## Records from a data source
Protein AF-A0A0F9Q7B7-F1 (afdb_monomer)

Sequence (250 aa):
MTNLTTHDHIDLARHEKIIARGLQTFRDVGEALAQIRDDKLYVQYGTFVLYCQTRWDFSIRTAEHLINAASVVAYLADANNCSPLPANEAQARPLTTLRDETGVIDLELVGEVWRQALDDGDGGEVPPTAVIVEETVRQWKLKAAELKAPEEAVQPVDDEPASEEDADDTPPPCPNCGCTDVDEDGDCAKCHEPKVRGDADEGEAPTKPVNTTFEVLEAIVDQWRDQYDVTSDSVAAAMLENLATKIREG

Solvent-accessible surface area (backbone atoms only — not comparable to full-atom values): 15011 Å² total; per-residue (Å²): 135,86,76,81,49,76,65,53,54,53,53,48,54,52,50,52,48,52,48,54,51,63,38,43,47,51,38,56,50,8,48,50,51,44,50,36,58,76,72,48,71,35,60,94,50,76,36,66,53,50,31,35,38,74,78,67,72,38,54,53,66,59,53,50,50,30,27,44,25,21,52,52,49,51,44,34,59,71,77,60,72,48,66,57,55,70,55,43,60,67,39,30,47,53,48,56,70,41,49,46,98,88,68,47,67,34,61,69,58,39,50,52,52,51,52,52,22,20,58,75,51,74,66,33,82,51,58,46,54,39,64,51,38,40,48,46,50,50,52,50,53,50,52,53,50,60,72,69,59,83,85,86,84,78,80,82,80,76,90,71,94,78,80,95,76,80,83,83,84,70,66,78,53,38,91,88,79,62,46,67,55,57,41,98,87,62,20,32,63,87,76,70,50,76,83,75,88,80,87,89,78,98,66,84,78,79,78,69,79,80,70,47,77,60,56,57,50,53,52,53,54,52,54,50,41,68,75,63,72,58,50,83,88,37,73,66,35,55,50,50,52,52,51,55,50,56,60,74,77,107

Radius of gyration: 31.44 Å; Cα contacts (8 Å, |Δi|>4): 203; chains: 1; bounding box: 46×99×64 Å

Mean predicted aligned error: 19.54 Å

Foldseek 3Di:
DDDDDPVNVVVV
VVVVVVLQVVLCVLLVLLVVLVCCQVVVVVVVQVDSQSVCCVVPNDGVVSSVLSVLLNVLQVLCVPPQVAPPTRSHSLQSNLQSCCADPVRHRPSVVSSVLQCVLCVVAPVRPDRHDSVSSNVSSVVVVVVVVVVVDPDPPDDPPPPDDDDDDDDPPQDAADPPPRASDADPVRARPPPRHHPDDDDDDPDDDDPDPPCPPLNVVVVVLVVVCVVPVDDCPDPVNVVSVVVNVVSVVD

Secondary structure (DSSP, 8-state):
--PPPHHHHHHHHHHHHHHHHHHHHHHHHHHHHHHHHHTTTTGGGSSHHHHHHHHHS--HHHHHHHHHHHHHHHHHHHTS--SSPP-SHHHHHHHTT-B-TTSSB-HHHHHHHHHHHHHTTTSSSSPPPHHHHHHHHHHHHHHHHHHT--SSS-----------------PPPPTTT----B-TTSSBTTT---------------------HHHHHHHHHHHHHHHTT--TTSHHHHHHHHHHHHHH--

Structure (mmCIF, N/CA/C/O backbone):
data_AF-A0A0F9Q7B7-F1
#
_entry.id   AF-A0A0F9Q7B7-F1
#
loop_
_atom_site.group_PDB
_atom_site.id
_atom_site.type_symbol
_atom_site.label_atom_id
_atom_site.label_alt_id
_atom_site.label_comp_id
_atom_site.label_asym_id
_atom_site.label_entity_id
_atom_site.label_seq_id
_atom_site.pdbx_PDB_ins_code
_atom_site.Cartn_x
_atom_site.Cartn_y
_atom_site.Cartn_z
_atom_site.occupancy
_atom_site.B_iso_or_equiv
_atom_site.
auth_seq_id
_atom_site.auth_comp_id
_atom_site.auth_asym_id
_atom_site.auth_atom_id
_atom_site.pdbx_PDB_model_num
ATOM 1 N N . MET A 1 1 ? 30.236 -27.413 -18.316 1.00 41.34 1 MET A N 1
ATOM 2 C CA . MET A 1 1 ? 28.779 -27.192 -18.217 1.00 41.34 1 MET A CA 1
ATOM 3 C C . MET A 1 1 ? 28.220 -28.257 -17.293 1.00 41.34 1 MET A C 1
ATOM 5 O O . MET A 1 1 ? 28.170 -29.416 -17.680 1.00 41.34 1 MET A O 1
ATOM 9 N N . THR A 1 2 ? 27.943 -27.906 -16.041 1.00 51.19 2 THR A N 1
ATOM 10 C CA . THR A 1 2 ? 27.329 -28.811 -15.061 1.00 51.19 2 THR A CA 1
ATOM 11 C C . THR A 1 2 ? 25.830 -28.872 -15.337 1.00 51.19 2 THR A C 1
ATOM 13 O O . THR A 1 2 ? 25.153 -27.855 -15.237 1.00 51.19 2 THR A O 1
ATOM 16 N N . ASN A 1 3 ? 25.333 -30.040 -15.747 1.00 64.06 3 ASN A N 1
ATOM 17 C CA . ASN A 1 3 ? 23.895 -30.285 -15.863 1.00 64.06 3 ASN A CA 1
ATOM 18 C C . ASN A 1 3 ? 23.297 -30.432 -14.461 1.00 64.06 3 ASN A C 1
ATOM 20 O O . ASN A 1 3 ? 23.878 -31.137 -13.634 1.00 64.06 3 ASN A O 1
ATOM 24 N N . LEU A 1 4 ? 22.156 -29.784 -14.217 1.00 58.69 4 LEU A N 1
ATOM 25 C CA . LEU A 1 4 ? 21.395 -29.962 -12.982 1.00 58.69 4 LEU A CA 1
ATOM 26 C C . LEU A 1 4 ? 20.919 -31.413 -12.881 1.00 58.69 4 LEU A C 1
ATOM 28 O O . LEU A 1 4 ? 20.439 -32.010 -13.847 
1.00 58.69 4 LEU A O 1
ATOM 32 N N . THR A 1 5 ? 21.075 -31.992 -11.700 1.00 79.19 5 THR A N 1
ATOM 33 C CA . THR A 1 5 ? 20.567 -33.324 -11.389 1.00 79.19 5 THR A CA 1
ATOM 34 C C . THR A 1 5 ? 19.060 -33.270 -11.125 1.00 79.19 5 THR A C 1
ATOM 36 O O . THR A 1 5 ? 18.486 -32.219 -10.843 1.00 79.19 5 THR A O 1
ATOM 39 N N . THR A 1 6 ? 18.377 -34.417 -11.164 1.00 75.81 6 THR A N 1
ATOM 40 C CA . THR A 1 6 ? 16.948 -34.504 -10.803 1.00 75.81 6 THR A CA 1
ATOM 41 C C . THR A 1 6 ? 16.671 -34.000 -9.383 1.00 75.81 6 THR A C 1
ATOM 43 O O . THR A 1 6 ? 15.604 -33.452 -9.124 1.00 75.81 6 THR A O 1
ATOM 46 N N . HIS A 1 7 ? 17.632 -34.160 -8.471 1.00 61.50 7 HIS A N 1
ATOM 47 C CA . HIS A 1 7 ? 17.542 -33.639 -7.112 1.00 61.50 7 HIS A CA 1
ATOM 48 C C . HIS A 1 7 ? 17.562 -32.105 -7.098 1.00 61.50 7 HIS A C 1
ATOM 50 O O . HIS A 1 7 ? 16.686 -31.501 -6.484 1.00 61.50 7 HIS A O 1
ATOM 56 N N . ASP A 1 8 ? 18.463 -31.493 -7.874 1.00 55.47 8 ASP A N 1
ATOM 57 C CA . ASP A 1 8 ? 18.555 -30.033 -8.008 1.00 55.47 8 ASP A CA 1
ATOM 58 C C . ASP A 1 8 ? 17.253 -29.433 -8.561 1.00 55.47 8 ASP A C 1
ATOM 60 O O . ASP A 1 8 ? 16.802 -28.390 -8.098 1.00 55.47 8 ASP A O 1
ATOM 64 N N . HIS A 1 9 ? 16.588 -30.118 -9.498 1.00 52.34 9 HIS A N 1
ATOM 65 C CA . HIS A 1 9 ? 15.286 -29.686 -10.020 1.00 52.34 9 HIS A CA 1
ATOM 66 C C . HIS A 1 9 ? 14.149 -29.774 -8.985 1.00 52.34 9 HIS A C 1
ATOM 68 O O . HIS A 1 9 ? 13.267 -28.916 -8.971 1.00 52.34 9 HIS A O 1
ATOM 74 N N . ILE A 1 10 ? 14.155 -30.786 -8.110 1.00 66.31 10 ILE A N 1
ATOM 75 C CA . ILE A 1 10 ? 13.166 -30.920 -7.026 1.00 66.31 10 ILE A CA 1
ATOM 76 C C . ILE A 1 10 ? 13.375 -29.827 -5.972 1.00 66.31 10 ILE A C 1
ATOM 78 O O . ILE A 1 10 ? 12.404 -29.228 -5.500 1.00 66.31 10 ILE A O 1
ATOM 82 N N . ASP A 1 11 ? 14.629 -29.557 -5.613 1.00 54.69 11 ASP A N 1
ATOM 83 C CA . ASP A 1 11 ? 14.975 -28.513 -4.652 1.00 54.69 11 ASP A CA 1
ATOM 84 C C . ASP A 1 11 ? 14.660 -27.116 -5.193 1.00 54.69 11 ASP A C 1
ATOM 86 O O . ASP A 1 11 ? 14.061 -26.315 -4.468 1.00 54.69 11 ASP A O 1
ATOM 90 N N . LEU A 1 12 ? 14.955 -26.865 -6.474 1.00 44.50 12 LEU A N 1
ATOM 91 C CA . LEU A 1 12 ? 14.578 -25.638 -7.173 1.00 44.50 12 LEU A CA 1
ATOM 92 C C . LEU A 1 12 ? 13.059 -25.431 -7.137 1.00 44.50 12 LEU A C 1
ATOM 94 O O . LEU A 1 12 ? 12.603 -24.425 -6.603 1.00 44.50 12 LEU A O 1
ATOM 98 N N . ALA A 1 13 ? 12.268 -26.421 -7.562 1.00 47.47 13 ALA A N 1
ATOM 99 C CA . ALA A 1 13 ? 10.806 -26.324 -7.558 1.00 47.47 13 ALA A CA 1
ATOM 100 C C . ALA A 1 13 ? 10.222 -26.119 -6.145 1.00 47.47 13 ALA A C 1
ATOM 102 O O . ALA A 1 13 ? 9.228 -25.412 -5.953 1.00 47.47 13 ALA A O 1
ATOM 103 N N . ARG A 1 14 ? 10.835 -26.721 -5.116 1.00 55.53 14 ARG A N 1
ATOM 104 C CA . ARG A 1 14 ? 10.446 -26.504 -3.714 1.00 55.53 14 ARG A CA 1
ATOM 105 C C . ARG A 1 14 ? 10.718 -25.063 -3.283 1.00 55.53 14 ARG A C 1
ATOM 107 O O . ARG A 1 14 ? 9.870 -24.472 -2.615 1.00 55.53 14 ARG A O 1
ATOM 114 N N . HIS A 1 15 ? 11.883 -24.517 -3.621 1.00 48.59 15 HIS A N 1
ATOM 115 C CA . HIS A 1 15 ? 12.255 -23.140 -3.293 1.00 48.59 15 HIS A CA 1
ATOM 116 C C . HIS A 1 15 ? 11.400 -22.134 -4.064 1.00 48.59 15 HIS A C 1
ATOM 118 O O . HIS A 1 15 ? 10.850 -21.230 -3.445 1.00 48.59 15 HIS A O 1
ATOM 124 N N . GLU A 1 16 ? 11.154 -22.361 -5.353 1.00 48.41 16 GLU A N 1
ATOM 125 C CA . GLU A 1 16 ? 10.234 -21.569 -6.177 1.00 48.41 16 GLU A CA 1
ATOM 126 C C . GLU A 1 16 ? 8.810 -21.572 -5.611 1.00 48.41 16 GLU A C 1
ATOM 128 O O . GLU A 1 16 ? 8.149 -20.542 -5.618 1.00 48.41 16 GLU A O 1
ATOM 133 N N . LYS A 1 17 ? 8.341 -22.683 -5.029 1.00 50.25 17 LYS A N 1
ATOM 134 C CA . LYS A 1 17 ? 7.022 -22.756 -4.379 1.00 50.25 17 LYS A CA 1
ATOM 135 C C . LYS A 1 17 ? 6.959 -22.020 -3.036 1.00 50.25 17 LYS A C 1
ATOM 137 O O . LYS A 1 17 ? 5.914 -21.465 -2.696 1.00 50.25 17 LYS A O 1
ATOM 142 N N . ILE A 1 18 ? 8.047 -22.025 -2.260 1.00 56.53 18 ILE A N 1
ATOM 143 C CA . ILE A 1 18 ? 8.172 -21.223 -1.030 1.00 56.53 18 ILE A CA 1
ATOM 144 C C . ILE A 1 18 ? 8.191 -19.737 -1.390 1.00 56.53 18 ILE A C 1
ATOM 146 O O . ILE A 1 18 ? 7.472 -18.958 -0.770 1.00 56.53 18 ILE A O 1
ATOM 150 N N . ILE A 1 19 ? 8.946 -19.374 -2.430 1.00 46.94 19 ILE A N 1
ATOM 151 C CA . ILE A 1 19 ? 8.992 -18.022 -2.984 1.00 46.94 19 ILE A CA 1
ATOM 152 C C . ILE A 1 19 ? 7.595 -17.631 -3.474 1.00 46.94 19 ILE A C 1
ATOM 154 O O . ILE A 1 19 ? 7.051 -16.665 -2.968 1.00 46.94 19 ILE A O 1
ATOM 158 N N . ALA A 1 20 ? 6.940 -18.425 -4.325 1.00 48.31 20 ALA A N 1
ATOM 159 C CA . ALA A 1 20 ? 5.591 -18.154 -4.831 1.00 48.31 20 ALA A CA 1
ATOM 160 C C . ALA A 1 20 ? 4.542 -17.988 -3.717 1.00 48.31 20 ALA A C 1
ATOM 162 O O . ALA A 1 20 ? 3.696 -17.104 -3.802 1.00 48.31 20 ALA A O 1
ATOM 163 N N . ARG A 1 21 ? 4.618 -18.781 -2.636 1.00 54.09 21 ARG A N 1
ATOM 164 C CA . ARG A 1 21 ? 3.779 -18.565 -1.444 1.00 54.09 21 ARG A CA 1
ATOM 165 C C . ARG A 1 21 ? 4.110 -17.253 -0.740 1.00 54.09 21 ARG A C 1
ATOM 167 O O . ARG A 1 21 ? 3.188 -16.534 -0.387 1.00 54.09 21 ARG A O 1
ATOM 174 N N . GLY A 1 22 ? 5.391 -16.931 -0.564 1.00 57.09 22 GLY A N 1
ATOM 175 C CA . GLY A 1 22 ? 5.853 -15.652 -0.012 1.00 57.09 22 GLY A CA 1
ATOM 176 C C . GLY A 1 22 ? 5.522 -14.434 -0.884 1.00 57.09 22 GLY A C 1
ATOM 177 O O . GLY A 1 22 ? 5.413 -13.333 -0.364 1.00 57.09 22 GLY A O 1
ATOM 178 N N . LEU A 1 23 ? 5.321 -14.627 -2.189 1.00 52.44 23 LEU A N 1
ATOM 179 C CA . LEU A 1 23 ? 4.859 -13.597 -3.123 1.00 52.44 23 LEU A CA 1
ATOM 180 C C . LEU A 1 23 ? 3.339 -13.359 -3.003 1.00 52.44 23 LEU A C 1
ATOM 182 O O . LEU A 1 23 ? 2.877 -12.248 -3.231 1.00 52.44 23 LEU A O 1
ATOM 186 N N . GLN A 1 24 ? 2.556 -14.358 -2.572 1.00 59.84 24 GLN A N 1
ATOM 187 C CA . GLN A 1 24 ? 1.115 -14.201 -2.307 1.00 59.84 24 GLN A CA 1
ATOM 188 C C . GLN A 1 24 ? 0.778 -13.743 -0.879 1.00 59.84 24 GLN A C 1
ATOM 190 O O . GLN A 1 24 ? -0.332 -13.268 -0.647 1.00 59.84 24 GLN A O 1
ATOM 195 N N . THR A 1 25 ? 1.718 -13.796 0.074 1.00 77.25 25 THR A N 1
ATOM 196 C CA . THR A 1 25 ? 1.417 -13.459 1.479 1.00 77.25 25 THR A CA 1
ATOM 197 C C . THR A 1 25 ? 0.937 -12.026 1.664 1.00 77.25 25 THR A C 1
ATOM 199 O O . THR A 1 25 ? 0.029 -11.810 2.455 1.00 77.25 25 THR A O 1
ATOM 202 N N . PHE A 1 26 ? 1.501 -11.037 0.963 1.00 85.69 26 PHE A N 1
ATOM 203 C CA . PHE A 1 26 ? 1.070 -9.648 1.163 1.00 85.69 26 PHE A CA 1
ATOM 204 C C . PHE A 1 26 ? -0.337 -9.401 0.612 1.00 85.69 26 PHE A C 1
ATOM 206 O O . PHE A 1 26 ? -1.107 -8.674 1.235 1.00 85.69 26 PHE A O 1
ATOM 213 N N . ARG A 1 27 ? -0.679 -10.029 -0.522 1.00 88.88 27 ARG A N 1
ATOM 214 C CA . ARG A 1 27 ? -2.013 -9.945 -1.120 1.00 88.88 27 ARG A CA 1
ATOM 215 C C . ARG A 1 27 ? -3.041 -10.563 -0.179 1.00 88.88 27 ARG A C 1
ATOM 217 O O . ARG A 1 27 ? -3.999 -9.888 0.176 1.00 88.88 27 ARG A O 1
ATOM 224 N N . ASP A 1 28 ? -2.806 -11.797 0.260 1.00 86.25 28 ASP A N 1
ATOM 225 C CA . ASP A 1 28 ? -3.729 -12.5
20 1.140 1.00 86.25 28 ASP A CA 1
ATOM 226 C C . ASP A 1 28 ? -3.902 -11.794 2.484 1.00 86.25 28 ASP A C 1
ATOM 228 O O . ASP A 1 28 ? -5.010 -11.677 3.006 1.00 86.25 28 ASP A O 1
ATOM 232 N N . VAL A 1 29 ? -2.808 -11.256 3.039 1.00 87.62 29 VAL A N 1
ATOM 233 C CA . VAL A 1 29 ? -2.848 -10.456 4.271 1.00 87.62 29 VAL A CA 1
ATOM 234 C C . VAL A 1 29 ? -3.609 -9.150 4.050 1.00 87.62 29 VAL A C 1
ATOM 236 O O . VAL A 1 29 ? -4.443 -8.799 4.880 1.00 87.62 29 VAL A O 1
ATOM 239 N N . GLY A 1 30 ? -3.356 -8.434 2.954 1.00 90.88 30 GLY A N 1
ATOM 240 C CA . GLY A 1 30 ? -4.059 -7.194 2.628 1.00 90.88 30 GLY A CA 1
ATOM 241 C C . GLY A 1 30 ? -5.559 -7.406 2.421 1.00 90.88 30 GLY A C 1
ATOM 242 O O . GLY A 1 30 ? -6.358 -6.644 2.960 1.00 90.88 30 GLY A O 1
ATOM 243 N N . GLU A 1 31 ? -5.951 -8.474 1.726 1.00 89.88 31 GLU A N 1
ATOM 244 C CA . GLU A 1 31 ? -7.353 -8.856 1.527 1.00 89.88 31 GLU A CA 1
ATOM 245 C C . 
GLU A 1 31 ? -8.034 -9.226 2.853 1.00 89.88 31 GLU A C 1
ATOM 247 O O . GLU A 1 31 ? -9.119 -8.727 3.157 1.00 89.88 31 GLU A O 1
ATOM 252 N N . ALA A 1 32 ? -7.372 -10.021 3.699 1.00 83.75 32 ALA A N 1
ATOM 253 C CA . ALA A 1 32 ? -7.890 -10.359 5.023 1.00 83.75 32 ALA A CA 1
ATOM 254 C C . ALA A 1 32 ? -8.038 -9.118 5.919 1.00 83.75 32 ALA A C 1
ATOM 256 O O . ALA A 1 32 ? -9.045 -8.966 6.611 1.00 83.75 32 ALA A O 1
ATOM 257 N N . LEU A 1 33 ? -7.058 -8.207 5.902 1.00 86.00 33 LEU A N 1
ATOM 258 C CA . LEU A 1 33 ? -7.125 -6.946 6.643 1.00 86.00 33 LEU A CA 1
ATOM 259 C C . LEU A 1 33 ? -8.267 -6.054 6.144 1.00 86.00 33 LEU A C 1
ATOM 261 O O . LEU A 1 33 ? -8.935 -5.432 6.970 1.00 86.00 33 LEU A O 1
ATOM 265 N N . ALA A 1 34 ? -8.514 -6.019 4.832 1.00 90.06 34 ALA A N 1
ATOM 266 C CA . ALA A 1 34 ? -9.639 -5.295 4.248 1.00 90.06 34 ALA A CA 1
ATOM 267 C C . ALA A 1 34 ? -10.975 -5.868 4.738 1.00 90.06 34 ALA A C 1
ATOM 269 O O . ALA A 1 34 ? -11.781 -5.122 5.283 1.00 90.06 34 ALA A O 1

## Your assignment
Look above for the line holding "ATOM 150 N N". Print it and every line after it, exactly, through the line holding "ATOM 175 C CA".

## Finished task
ATOM 150 N N . ILE A 1 19 ? 8.946 -19.374 -2.430 1.00 46.94 19 ILE A N 1
ATOM 151 C CA . ILE A 1 19 ? 8.992 -18.022 -2.984 1.00 46.94 19 ILE A CA 1
ATOM 152 C C . ILE A 1 19 ? 7.595 -17.631 -3.474 1.00 46.94 19 ILE A C 1
ATOM 154 O O . ILE A 1 19 ? 7.051 -16.665 -2.968 1.00 46.94 19 ILE A O 1
ATOM 158 N N . ALA A 1 20 ? 6.940 -18.425 -4.325 1.00 48.31 20 ALA A N 1
ATOM 159 C CA . ALA A 1 20 ? 5.591 -18.154 -4.831 1.00 48.31 20 ALA A CA 1
ATOM 160 C C . ALA A 1 20 ? 4.542 -17.988 -3.717 1.00 48.31 20 ALA A C 1
ATOM 162 O O . ALA A 1 20 ? 3.696 -17.104 -3.802 1.00 48.31 20 ALA A O 1
ATOM 163 N N . ARG A 1 21 ? 4.618 -18.781 -2.636 1.00 54.09 21 ARG A N 1
ATOM 164 C CA . ARG A 1 21 ? 3.779 -18.565 -1.444 1.00 54.09 21 ARG A CA 1
ATOM 165 C C . ARG A 1 21 ? 4.110 -17.253 -0.740 1.00 54.09 21 ARG A C 1
ATOM 167 O O . ARG A 1 21 ? 3.188 -16.534 -0.387 1.00 54.09 21 ARG A O 1
ATOM 174 N N . GLY A 1 22 ? 5.391 -16.931 -0.564 1.00 57.09 22 GLY A N 1
ATOM 175 C CA . GLY A 1 22 ? 5.853 -15.652 -0.012 1.00 57.09 22 GLY A CA 1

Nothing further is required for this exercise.